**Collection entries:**
--*--
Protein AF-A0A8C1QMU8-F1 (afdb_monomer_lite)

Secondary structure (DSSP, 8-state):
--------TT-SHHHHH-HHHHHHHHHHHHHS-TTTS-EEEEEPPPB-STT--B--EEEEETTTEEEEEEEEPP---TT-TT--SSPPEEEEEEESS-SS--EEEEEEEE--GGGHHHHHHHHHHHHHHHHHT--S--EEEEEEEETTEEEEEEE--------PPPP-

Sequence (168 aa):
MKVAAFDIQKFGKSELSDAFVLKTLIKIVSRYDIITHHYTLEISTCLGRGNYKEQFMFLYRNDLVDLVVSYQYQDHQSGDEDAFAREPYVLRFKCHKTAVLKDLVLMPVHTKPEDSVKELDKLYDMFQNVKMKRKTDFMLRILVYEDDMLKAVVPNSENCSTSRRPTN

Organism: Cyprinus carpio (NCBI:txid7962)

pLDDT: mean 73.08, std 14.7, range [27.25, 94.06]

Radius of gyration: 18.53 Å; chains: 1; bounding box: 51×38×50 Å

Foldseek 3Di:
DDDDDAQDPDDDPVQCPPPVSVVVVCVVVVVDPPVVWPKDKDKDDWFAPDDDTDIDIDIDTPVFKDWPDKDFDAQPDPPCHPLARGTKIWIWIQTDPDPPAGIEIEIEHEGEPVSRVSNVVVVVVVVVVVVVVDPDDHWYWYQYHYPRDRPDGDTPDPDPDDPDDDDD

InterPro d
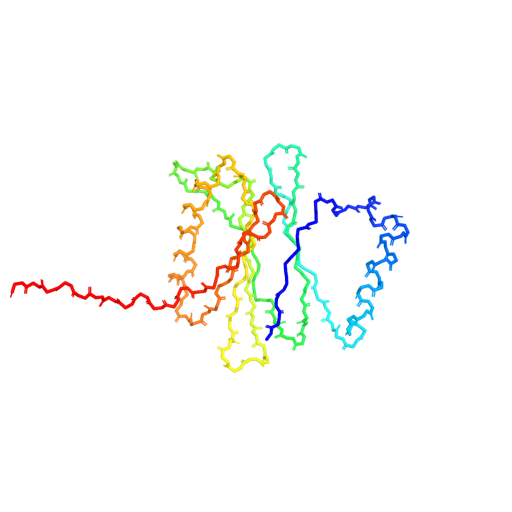omains:
  IPR016202 Deoxyribonuclease I [SM00476] (1-164)
  IPR036691 Endonuclease/exonuclease/phosphatase superfamily [G3DSA:3.60.10.10] (1-150)
  IPR036691 Endonuclease/exonuclease/phosphatase superfamily [SSF56219] (1-132)

Structure (mmCIF, N/CA/C/O backbone):
data_AF-A0A8C1QMU8-F1
#
_entry.id   AF-A0A8C1QMU8-F1
#
loop_
_atom_site.group_PDB
_atom_site.id
_atom_site.type_symbol
_atom_site.label_atom_id
_atom_site.label_alt_id
_atom_site.label_comp_id
_atom_site.label_asym_id
_atom_site.label_entity_id
_atom_site.label_seq_id
_atom_site.pdbx_PDB_ins_code
_atom_site.Cartn_x
_atom_site.Cartn_y
_atom_site.Cartn_z
_atom_site.occupancy
_atom_site.B_iso_or_equiv
_atom_site.auth_seq_id
_atom_site.auth_comp_id
_atom_site.auth_asym_id
_atom_site.auth_atom_id
_atom_site.pdbx_PDB_model_num
ATOM 1 N N . MET A 1 1 ? 10.451 7.017 -11.902 1.00 71.06 1 MET A N 1
ATOM 2 C CA . MET A 1 1 ? 9.348 6.066 -11.637 1.00 71.06 1 MET A CA 1
ATOM 3 C C . MET A 1 1 ? 8.153 6.851 -11.123 1.00 71.06 1 MET A C 1
ATOM 5 O O . MET A 1 1 ? 8.366 7.765 -10.336 1.00 71.06 1 MET A O 1
ATOM 9 N N . LYS A 1 2 ? 6.937 6.560 -11.597 1.00 72.25 2 LYS A N 1
ATOM 10 C CA . LYS A 1 2 ? 5.703 7.200 -11.113 1.00 72.25 2 LYS A CA 1
ATOM 11 C C . LYS A 1 2 ? 4.997 6.236 -10.160 1.00 72.25 2 LYS A C 1
ATOM 13 O O . LYS A 1 2 ? 4.927 5.052 -10.465 1.00 72.25 2 LYS A O 1
ATOM 18 N N . VAL A 1 3 ? 4.513 6.748 -9.034 1.00 72.31 3 VAL A N 1
ATOM 19 C CA . VAL A 1 3 ? 3.713 6.009 -8.048 1.00 72.31 3 VAL A CA 1
ATOM 20 C C . VAL A 1 3 ? 2.396 6.758 -7.914 1.00 72.31 3 VAL A C 1
ATOM 22 O O . VAL A 1 3 ? 2.412 7.985 -7.814 1.00 72.31 3 VAL A O 1
ATOM 25 N N . ALA A 1 4 ? 1.287 6.032 -7.955 1.00 70.12 4 ALA A N 1
ATOM 26 C CA . ALA A 1 4 ? -0.050 6.558 -7.731 1.00 70.12 4 ALA A CA 1
ATOM 27 C C . ALA A 1 4 ? -0.727 5.706 -6.662 1.00 70.12 4 ALA A C 1
ATOM 29 O O . ALA A 1 4 ? -0.405 4.527 -6.512 1.00 70.12 4 ALA A O 1
ATOM 30 N N . ALA A 1 5 ? -1.632 6.323 -5.922 1.00 70.12 5 ALA A N 1
ATOM 31 C CA . ALA A 1 5 ? -2.365 5.698 -4.846 1.00 70.12 5 ALA A CA 1
ATOM 32 C C . ALA A 1 5 ? -3.821 6.158 -4.977 1.00 70.12 5 ALA A C 1
ATOM 34 O O . ALA A 1 5 ? -4.065 7.328 -5.279 1.00 70.12 5 ALA A O 1
ATOM 35 N N . PHE A 1 6 ? -4.755 5.223 -4.840 1.00 68.62 6 PHE A N 1
ATOM 36 C CA . PHE A 1 6 ? -6.183 5.477 -4.958 1.00 68.62 6 PHE A CA 1
ATOM 37 C C . PHE A 1 6 ? -6.885 4.832 -3.774 1.00 68.62 6 PHE A C 1
ATOM 39 O O . PHE A 1 6 ? -6.592 3.677 -3.462 1.00 68.62 6 PHE A O 1
ATOM 46 N N . ASP A 1 7 ? -7.807 5.570 -3.166 1.00 68.81 7 ASP A N 1
ATOM 47 C CA . ASP A 1 7 ? -8.791 4.988 -2.267 1.00 68.81 7 ASP A CA 1
ATOM 48 C C . ASP A 1 7 ? -10.011 4.554 -3.082 1.00 68.81 7 ASP A C 1
ATOM 50 O O . ASP A 1 7 ? -10.482 5.289 -3.957 1.00 68.81 7 ASP A O 1
ATOM 54 N N . ILE A 1 8 ? -10.488 3.337 -2.845 1.00 67.06 8 ILE A N 1
ATOM 55 C CA . ILE A 1 8 ? -11.657 2.786 -3.523 1.00 67.06 8 ILE A CA 1
ATOM 56 C C . ILE A 1 8 ? -12.590 2.235 -2.446 1.00 67.06 8 ILE A C 1
ATOM 58 O O . ILE A 1 8 ? -12.551 1.048 -2.128 1.00 67.06 8 ILE A O 1
ATOM 62 N N . GLN A 1 9 ? -13.473 3.109 -1.952 1.00 54.62 9 GLN A N 1
ATOM 63 C CA . GLN A 1 9 ? -14.445 2.853 -0.877 1.00 54.62 9 GLN A CA 1
ATOM 64 C C . GLN A 1 9 ? -15.229 1.535 -1.023 1.00 54.62 9 GLN A C 1
ATOM 66 O O . GLN A 1 9 ? -15.664 0.948 -0.034 1.00 54.62 9 GLN A O 1
ATOM 71 N N . LYS A 1 10 ? -15.466 1.066 -2.258 1.00 62.03 10 LYS A N 1
ATOM 72 C CA . LYS A 1 10 ? -16.188 -0.182 -2.551 1.00 62.03 10 LYS A CA 1
ATOM 73 C C . LYS A 1 10 ? -15.605 -0.891 -3.769 1.00 62.03 10 LYS A C 1
ATOM 75 O O . LYS A 1 10 ? -16.188 -0.881 -4.847 1.00 62.03 10 LYS A O 1
ATOM 80 N N . PHE A 1 11 ? -14.457 -1.542 -3.609 1.00 58.19 11 PHE A N 1
ATOM 81 C CA . PHE A 1 11 ? -13.954 -2.465 -4.629 1.00 58.19 11 PHE A CA 1
ATOM 82 C C . PHE A 1 11 ? -14.393 -3.899 -4.314 1.00 58.19 11 PHE A C 1
ATOM 84 O O . PHE A 1 11 ? -13.732 -4.628 -3.579 1.00 58.19 11 PHE A O 1
ATOM 91 N N . GLY A 1 12 ? -15.550 -4.300 -4.842 1.00 58.12 12 GLY A N 1
ATOM 92 C CA . GLY A 1 12 ? -16.140 -5.617 -4.589 1.00 58.12 12 GLY A CA 1
ATOM 93 C C . GLY A 1 12 ? -16.617 -6.318 -5.857 1.00 58.12 12 GLY A C 1
ATOM 94 O O . GLY A 1 12 ? -16.699 -5.722 -6.930 1.00 58.12 12 GLY A O 1
ATOM 95 N N . LYS A 1 13 ? -16.990 -7.599 -5.727 1.00 57.72 13 LYS A N 1
ATOM 96 C CA . LYS A 1 13 ? -17
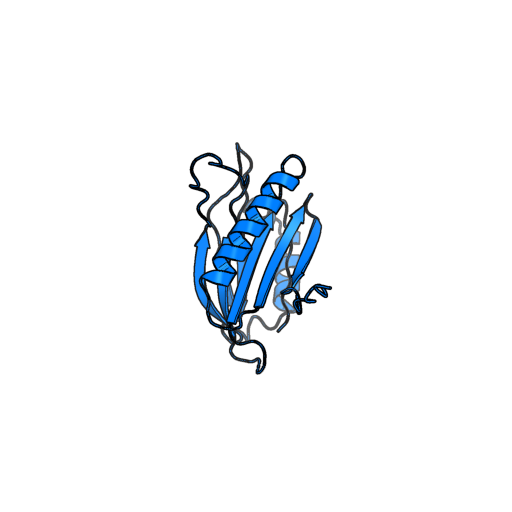.576 -8.379 -6.836 1.00 57.72 13 LYS A CA 1
ATOM 97 C C . LYS A 1 13 ? -18.802 -7.694 -7.451 1.00 57.72 13 LYS A C 1
ATOM 99 O O . LYS A 1 13 ? -18.992 -7.796 -8.656 1.00 57.72 13 LYS A O 1
ATOM 104 N N . SER A 1 14 ? -19.600 -6.997 -6.640 1.00 63.41 14 SER A N 1
ATOM 105 C CA . SER A 1 14 ? -20.753 -6.214 -7.098 1.00 63.41 14 SER A CA 1
ATOM 106 C C . SER A 1 14 ? -20.340 -5.068 -8.023 1.00 63.41 14 SER A C 1
ATOM 108 O O . SER A 1 14 ? -20.925 -4.907 -9.088 1.00 63.41 14 SER A O 1
ATOM 110 N N . GLU A 1 15 ? -19.280 -4.340 -7.677 1.00 63.00 15 GLU A N 1
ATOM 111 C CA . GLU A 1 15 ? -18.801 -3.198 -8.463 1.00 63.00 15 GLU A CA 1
--*--
**YOUR ASSIGNMENT:** The answer must be a single number: how many lines of the data include the string "superfamily".

**SOLUTION BELOW:** 2